→ **WHAT TO DO**: Instruction for the entries that follow: retype exactly the lines from the line with "ATOM 52 N N" to the line with "ATOM 122 N N", both included, and omit all others.

→ **DATA**:

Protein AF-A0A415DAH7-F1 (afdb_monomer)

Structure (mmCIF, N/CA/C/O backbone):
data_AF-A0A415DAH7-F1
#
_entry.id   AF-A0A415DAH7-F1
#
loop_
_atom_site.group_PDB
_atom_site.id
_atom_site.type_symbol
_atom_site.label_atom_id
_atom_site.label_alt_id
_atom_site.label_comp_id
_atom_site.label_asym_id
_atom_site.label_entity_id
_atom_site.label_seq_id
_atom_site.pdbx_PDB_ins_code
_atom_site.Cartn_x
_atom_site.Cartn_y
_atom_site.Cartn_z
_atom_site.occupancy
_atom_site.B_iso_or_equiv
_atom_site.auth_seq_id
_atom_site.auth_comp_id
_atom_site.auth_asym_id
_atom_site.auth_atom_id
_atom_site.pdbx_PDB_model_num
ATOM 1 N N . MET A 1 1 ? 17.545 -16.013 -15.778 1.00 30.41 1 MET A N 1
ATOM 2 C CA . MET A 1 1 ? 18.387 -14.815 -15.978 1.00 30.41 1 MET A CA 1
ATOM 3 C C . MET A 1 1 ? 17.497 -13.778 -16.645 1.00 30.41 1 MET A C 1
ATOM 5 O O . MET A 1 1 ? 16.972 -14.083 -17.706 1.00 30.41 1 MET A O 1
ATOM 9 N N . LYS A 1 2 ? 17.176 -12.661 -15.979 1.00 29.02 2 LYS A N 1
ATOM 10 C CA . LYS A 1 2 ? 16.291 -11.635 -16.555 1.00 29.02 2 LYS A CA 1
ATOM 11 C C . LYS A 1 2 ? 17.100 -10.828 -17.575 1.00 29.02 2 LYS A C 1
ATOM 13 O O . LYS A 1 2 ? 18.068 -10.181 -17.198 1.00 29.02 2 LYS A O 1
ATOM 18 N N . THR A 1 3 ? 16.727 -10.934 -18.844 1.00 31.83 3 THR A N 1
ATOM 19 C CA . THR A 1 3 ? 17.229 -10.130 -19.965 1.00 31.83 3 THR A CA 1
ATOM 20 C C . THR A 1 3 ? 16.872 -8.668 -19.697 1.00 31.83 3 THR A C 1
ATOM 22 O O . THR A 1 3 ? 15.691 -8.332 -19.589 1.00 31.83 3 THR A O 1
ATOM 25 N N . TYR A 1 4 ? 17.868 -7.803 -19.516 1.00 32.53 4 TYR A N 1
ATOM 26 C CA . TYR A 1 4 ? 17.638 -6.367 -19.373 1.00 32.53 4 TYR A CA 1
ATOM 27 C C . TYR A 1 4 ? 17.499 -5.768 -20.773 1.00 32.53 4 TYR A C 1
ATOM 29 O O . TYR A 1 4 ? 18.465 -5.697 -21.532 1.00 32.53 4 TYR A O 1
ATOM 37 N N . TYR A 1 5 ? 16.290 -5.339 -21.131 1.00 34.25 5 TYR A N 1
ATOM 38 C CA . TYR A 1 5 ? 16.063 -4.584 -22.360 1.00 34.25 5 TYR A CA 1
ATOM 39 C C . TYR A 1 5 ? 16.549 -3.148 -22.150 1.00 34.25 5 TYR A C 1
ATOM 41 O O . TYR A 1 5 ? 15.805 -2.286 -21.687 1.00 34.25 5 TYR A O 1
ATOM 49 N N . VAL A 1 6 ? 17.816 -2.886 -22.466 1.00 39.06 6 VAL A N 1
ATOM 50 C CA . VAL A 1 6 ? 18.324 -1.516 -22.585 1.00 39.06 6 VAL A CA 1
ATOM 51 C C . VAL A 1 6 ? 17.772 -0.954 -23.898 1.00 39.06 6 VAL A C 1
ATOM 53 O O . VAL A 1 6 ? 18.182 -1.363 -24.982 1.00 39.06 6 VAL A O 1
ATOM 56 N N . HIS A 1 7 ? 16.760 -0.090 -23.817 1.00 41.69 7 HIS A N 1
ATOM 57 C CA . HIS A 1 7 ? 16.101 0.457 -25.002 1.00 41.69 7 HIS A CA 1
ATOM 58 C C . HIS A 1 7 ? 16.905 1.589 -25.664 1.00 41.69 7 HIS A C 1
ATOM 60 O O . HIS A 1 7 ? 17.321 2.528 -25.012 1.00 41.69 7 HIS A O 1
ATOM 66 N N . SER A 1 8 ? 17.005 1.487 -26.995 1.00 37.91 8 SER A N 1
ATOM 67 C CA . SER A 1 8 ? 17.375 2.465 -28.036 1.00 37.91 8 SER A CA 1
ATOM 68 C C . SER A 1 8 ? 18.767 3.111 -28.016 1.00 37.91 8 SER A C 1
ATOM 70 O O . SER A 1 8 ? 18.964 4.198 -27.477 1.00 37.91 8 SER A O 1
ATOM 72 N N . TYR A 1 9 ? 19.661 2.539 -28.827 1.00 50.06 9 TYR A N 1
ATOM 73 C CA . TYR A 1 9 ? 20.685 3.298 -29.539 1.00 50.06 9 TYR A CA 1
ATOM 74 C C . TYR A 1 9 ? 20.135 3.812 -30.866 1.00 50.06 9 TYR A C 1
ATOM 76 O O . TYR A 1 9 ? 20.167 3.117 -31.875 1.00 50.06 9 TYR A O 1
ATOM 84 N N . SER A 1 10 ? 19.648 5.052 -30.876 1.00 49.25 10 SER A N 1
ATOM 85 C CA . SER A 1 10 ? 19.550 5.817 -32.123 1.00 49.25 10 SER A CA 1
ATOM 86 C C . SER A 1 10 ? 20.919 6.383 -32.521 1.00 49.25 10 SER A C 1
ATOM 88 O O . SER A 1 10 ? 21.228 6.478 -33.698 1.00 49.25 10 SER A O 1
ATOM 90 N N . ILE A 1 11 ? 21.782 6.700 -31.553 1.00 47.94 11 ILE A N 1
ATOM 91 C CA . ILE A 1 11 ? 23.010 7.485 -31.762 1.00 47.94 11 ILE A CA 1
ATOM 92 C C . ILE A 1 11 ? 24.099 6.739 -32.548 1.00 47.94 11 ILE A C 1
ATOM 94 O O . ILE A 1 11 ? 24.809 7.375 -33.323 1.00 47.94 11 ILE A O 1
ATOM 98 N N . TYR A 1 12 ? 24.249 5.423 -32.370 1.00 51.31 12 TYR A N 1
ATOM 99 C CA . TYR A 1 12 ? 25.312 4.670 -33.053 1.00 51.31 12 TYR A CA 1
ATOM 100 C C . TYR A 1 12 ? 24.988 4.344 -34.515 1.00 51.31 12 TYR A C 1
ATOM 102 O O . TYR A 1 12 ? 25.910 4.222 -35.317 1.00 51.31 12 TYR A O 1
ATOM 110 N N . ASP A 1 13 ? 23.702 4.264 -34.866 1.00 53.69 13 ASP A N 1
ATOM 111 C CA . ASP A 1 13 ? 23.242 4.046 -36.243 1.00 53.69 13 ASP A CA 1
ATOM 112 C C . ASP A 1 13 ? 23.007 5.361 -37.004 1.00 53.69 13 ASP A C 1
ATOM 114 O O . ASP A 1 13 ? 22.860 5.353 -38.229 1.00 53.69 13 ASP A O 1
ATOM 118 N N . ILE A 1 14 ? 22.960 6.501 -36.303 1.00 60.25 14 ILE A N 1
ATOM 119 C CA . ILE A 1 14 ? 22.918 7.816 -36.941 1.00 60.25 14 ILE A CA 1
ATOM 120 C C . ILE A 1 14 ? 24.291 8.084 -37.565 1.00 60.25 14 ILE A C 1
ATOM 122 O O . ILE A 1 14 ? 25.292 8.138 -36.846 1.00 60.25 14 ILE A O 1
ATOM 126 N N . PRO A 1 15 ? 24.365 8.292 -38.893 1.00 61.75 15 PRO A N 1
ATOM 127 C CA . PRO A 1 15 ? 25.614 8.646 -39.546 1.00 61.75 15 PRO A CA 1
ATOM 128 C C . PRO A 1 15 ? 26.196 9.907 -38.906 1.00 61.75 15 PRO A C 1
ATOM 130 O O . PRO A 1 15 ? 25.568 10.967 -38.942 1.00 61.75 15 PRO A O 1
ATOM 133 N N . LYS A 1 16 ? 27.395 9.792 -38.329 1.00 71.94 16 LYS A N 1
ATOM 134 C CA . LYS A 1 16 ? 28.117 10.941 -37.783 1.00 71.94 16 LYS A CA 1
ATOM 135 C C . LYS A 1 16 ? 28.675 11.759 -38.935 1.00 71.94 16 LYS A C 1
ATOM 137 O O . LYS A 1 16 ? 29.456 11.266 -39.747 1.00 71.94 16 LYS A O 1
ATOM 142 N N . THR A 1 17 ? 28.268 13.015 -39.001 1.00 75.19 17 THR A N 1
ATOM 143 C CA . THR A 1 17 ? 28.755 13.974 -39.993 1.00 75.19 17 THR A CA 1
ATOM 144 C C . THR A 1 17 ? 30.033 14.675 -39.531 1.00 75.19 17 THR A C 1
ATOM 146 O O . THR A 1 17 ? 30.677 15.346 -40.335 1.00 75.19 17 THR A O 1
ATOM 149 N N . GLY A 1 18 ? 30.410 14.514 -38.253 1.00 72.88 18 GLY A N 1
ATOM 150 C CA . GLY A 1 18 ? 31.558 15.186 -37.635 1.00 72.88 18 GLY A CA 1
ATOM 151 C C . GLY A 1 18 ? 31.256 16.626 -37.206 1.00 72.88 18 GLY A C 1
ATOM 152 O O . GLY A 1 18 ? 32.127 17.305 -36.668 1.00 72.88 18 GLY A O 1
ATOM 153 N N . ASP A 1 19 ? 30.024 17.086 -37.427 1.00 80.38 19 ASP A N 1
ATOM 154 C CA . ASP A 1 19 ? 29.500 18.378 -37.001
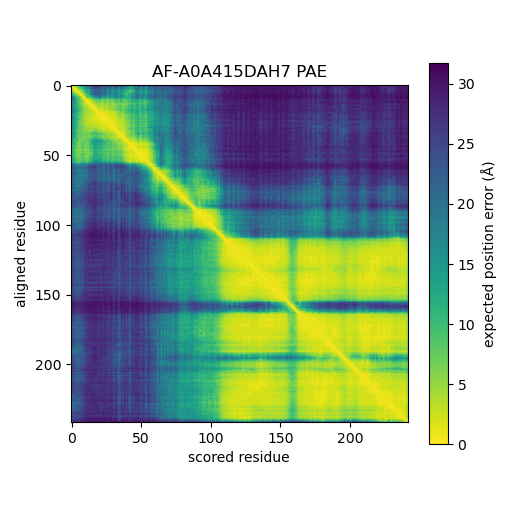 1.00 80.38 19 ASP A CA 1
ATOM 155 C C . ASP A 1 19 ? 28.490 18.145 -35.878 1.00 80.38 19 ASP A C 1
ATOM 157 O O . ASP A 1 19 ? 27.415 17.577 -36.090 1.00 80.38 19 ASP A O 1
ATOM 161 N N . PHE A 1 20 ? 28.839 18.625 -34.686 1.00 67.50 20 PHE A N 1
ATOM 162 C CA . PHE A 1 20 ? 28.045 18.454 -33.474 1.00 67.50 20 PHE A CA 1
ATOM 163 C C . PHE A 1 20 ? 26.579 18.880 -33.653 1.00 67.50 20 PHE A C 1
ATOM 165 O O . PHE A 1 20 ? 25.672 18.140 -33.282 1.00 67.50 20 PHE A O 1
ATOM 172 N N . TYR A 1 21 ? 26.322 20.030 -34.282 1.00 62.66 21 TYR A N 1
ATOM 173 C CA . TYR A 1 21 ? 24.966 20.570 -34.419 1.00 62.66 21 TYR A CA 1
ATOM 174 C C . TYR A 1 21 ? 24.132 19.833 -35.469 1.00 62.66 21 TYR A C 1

---

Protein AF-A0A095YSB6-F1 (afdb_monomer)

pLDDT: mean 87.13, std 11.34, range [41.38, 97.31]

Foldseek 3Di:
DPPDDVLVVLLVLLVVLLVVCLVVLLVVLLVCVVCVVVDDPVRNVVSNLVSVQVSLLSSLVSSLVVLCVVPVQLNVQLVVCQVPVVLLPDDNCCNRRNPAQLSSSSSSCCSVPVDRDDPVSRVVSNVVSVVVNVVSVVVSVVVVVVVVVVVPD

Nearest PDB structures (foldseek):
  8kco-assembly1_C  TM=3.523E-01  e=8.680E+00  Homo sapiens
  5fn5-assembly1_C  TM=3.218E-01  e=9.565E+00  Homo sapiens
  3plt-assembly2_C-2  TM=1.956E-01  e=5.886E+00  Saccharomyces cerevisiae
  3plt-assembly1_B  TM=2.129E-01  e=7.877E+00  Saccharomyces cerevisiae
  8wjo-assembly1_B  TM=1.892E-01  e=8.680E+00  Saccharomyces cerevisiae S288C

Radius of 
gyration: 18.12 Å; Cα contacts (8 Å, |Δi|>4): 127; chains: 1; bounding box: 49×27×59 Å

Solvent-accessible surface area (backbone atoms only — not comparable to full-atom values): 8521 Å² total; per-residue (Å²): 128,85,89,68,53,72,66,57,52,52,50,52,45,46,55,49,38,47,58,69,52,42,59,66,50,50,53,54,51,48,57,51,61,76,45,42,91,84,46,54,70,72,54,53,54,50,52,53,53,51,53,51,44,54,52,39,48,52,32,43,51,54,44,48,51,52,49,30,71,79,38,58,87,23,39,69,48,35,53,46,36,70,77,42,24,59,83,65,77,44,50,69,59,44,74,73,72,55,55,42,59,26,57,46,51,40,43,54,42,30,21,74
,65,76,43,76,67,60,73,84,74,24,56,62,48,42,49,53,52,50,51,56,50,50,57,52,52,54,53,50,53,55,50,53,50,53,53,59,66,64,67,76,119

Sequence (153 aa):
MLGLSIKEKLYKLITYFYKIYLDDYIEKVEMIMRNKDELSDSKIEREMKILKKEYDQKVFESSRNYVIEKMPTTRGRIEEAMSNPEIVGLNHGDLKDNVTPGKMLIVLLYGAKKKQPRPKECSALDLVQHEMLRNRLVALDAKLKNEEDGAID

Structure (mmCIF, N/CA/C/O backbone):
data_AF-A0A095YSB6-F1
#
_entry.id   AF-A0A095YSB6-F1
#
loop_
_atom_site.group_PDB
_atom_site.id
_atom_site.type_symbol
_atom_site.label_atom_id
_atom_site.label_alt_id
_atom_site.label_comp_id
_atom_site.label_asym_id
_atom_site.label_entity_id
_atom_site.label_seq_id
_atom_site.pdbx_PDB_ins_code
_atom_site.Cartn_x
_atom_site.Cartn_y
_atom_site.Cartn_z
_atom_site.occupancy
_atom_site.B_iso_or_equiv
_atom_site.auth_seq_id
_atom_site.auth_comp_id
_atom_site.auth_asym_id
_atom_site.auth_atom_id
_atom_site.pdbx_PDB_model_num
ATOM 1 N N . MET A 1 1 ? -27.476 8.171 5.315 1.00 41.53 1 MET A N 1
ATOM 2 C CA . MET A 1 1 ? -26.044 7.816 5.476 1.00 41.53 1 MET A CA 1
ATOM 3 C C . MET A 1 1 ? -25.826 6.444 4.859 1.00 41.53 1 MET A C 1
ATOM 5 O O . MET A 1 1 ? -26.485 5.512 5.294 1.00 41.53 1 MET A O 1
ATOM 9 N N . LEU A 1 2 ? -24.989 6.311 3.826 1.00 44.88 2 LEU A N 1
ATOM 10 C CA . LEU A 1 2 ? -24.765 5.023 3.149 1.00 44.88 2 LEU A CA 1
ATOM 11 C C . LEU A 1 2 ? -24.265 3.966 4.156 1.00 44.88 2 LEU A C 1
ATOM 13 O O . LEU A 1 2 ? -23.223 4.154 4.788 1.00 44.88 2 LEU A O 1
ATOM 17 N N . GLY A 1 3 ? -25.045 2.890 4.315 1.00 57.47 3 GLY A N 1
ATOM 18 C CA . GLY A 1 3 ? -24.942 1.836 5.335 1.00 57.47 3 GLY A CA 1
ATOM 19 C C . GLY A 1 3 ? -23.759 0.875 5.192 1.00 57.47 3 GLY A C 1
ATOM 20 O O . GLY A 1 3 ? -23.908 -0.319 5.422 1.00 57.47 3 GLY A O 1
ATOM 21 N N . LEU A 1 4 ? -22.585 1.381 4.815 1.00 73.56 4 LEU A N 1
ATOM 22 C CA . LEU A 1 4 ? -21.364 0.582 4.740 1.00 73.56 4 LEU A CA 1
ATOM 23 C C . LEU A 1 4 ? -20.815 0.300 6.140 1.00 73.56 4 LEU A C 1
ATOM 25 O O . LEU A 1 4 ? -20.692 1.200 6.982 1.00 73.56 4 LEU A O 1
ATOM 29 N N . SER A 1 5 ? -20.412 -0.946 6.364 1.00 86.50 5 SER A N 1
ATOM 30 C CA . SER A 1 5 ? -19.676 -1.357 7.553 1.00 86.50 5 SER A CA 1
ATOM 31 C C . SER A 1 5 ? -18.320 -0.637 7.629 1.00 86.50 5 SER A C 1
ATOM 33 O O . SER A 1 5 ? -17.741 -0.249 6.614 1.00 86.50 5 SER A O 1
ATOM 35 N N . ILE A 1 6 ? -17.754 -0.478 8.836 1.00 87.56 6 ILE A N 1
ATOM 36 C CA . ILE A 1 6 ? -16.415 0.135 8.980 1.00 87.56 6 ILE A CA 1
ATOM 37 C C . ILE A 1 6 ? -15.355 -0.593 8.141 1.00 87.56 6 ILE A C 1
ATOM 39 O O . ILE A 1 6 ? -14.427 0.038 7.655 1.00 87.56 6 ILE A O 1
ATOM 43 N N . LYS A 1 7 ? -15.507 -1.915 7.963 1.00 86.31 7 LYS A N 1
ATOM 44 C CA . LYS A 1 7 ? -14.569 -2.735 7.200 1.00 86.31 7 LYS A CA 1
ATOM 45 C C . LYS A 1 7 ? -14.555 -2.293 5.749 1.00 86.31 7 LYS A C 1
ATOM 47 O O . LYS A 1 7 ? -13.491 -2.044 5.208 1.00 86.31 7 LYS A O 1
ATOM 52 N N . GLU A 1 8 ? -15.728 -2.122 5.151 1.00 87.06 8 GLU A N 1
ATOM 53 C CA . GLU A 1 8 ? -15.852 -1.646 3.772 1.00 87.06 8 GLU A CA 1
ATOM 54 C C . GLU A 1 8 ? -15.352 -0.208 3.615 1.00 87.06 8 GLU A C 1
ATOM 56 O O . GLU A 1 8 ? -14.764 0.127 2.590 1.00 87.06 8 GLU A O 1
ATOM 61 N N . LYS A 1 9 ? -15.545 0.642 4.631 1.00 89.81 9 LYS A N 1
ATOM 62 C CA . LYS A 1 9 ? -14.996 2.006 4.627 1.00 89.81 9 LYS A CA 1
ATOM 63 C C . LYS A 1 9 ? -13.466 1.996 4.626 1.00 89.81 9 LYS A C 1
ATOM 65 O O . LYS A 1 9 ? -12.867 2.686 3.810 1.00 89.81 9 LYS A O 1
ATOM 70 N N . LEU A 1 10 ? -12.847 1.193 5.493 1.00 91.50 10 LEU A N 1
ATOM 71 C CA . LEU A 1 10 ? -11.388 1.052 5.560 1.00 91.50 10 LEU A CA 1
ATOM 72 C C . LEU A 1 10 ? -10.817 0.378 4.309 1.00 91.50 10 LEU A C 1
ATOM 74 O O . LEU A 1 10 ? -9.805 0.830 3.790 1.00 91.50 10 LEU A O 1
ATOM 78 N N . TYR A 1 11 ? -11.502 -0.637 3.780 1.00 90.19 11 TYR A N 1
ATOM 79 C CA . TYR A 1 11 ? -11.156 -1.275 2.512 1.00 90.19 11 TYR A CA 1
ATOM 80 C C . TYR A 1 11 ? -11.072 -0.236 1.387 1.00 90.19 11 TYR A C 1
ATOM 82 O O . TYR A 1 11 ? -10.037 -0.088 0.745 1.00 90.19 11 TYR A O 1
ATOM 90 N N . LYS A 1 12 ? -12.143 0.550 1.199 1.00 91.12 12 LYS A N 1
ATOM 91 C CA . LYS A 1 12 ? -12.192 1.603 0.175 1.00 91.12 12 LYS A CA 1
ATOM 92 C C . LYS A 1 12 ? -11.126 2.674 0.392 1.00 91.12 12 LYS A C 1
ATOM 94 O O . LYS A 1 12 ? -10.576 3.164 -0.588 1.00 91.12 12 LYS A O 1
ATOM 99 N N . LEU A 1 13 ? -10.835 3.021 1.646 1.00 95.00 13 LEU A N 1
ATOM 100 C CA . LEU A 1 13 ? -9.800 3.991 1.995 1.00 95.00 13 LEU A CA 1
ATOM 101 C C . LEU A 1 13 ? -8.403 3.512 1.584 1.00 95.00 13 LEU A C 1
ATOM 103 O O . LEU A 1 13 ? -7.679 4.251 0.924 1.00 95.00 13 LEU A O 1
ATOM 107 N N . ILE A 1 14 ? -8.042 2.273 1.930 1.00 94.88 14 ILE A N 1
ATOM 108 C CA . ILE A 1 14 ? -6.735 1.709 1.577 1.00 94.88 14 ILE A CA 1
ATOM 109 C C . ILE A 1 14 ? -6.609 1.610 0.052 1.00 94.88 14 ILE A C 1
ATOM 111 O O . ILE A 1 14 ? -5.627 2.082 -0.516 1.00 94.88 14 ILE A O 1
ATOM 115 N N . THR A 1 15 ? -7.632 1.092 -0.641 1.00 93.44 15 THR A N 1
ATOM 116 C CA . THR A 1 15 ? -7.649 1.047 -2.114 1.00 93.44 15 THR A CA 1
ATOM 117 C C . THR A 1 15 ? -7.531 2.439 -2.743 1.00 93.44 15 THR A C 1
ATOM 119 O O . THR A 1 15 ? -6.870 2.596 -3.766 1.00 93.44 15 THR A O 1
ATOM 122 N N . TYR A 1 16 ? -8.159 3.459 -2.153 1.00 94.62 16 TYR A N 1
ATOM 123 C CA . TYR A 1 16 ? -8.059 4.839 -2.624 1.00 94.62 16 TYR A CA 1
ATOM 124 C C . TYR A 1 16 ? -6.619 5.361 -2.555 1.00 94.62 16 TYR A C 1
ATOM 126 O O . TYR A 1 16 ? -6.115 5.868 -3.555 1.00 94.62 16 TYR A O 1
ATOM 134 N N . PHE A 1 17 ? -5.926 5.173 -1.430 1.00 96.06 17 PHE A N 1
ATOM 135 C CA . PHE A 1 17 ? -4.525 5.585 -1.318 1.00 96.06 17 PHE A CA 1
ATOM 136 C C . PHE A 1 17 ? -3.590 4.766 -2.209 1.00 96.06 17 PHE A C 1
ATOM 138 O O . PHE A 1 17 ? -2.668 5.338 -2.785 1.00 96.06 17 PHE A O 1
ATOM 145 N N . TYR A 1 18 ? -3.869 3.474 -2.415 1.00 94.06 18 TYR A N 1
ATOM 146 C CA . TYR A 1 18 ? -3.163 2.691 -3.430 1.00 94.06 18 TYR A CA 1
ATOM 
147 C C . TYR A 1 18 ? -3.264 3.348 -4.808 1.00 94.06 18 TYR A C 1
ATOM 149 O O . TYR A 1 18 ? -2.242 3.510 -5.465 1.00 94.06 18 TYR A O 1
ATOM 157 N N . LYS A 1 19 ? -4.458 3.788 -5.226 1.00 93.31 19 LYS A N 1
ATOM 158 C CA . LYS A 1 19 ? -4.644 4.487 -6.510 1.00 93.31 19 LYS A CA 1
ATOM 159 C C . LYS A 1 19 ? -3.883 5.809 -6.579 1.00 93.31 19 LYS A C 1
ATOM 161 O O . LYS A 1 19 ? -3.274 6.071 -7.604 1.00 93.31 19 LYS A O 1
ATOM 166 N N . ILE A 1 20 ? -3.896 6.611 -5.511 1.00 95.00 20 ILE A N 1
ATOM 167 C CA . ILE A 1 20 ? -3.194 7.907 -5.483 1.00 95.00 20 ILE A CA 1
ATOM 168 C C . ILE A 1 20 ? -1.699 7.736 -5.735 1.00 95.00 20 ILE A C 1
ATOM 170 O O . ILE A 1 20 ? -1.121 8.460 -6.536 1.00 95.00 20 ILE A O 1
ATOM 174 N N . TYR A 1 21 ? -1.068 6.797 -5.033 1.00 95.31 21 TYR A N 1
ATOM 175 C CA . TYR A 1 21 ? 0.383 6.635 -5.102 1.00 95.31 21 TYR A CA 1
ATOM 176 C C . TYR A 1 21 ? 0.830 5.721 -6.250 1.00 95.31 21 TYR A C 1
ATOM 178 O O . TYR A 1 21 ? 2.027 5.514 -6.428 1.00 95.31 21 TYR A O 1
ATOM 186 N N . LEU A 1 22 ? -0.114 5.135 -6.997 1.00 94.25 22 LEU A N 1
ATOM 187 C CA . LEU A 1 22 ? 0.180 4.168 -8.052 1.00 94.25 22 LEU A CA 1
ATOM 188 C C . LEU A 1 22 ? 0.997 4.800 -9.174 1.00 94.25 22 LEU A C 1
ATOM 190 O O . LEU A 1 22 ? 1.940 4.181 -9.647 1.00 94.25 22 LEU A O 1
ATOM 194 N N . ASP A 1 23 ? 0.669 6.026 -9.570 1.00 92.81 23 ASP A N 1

→ **TASK RESPONSE**:
ATOM 52 N N . GLU A 1 8 ? -15.728 -2.122 5.151 1.00 87.06 8 GLU A N 1
ATOM 53 C CA . GLU A 1 8 ? -15.852 -1.646 3.772 1.00 87.06 8 GLU A CA 1
ATOM 54 C C . GLU A 1 8 ? -15.352 -0.208 3.615 1.00 87.06 8 GLU A C 1
ATOM 56 O O . GLU A 1 8 ? -14.764 0.127 2.590 1.00 87.06 8 GLU A O 1
ATOM 61 N N . LYS A 1 9 ? -15.545 0.642 4.631 1.00 89.81 9 LYS A N 1
ATOM 62 C CA . LYS A 1 9 ? -14.996 2.006 4.627 1.00 89.81 9 LYS A CA 1
ATOM 63 C C . LYS A 1 9 ? -13.466 1.996 4.626 1.00 89.81 9 LYS A C 1
ATOM 65 O O . LYS A 1 9 ? -12.867 2.686 3.810 1.00 89.81 9 LYS A O 1
ATOM 70 N N . LEU A 1 10 ? -12.847 1.193 5.493 1.00 91.50 10 LEU A N 1
ATOM 71 C CA . LEU A 1 10 ? -11.388 1.052 5.560 1.00 91.50 10 LEU A CA 1
ATOM 72 C C . LEU A 1 10 ? -10.817 0.378 4.309 1.00 91.50 10 LEU A C 1
ATOM 74 O O . LEU A 1 10 ? -9.805 0.830 3.790 1.00 91.50 10 LEU A O 1
ATOM 78 N N . TYR A 1 11 ? -11.502 -0.637 3.780 1.00 90.19 11 TYR A N 1
ATOM 79 C CA . TYR A 1 11 ? -11.156 -1.275 2.512 1.00 90.19 11 TYR A CA 1
ATOM 80 C C . TYR A 1 11 ? -11.072 -0.236 1.387 1.00 90.19 11 TYR A C 1
ATOM 82 O O . TYR A 1 11 ? -10.037 -0.088 0.745 1.00 90.19 11 TYR A O 1
ATOM 90 N N . LYS A 1 12 ? -12.143 0.550 1.199 1.00 91.12 12 LYS A N 1
ATOM 91 C CA . LYS A 1 12 ? -12.192 1.603 0.175 1.00 91.12 12 LYS A CA 1
ATOM 92 C C . LYS A 1 12 ? -11.126 2.674 0.392 1.00 91.12 12 LYS A C 1
ATOM 94 O O . LYS A 1 12 ? -10.576 3.164 -0.588 1.00 91.12 12 LYS A O 1
ATOM 99 N N . LEU A 1 13 ? -10.835 3.021 1.646 1.00 95.00 13 LEU A N 1
ATOM 100 C CA . LEU A 1 13 ? -9.800 3.991 1.995 1.00 95.00 13 LEU A CA 1
ATOM 101 C C . LEU A 1 13 ? -8.403 3.512 1.584 1.00 95.00 13 LEU A C 1
ATOM 103 O O . LEU A 1 13 ? -7.679 4.251 0.924 1.00 95.00 13 LEU A O 1
ATOM 107 N N . ILE A 1 14 ? -8.042 2.273 1.930 1.00 94.88 14 ILE A N 1
ATOM 108 C CA . ILE A 1 14 ? -6.735 1.709 1.577 1.00 94.88 14 ILE A CA 1
ATOM 109 C C . ILE A 1 14 ? -6.609 1.610 0.052 1.00 94.88 14 ILE A C 1
ATOM 111 O O . ILE A 1 14 ? -5.627 2.082 -0.516 1.00 94.88 14 ILE A O 1
ATOM 115 N N . THR A 1 15 ? -7.632 1.092 -0.641 1.00 93.44 15 THR A N 1
ATOM 116 C CA . THR A 1 15 ? -7.649 1.047 -2.114 1.00 93.44 15 THR A CA 1
ATOM 117 C C . THR A 1 15 ? -7.531 2.439 -2.743 1.00 93.44 15 THR A C 1
ATOM 119 O O . THR A 1 15 ? -6.870 2.596 -3.766 1.00 93.44 15 THR A O 1
ATOM 122 N N . TYR A 1 16 ? -8.159 3.459 -2.153 1.00 94.62 16 TYR A N 1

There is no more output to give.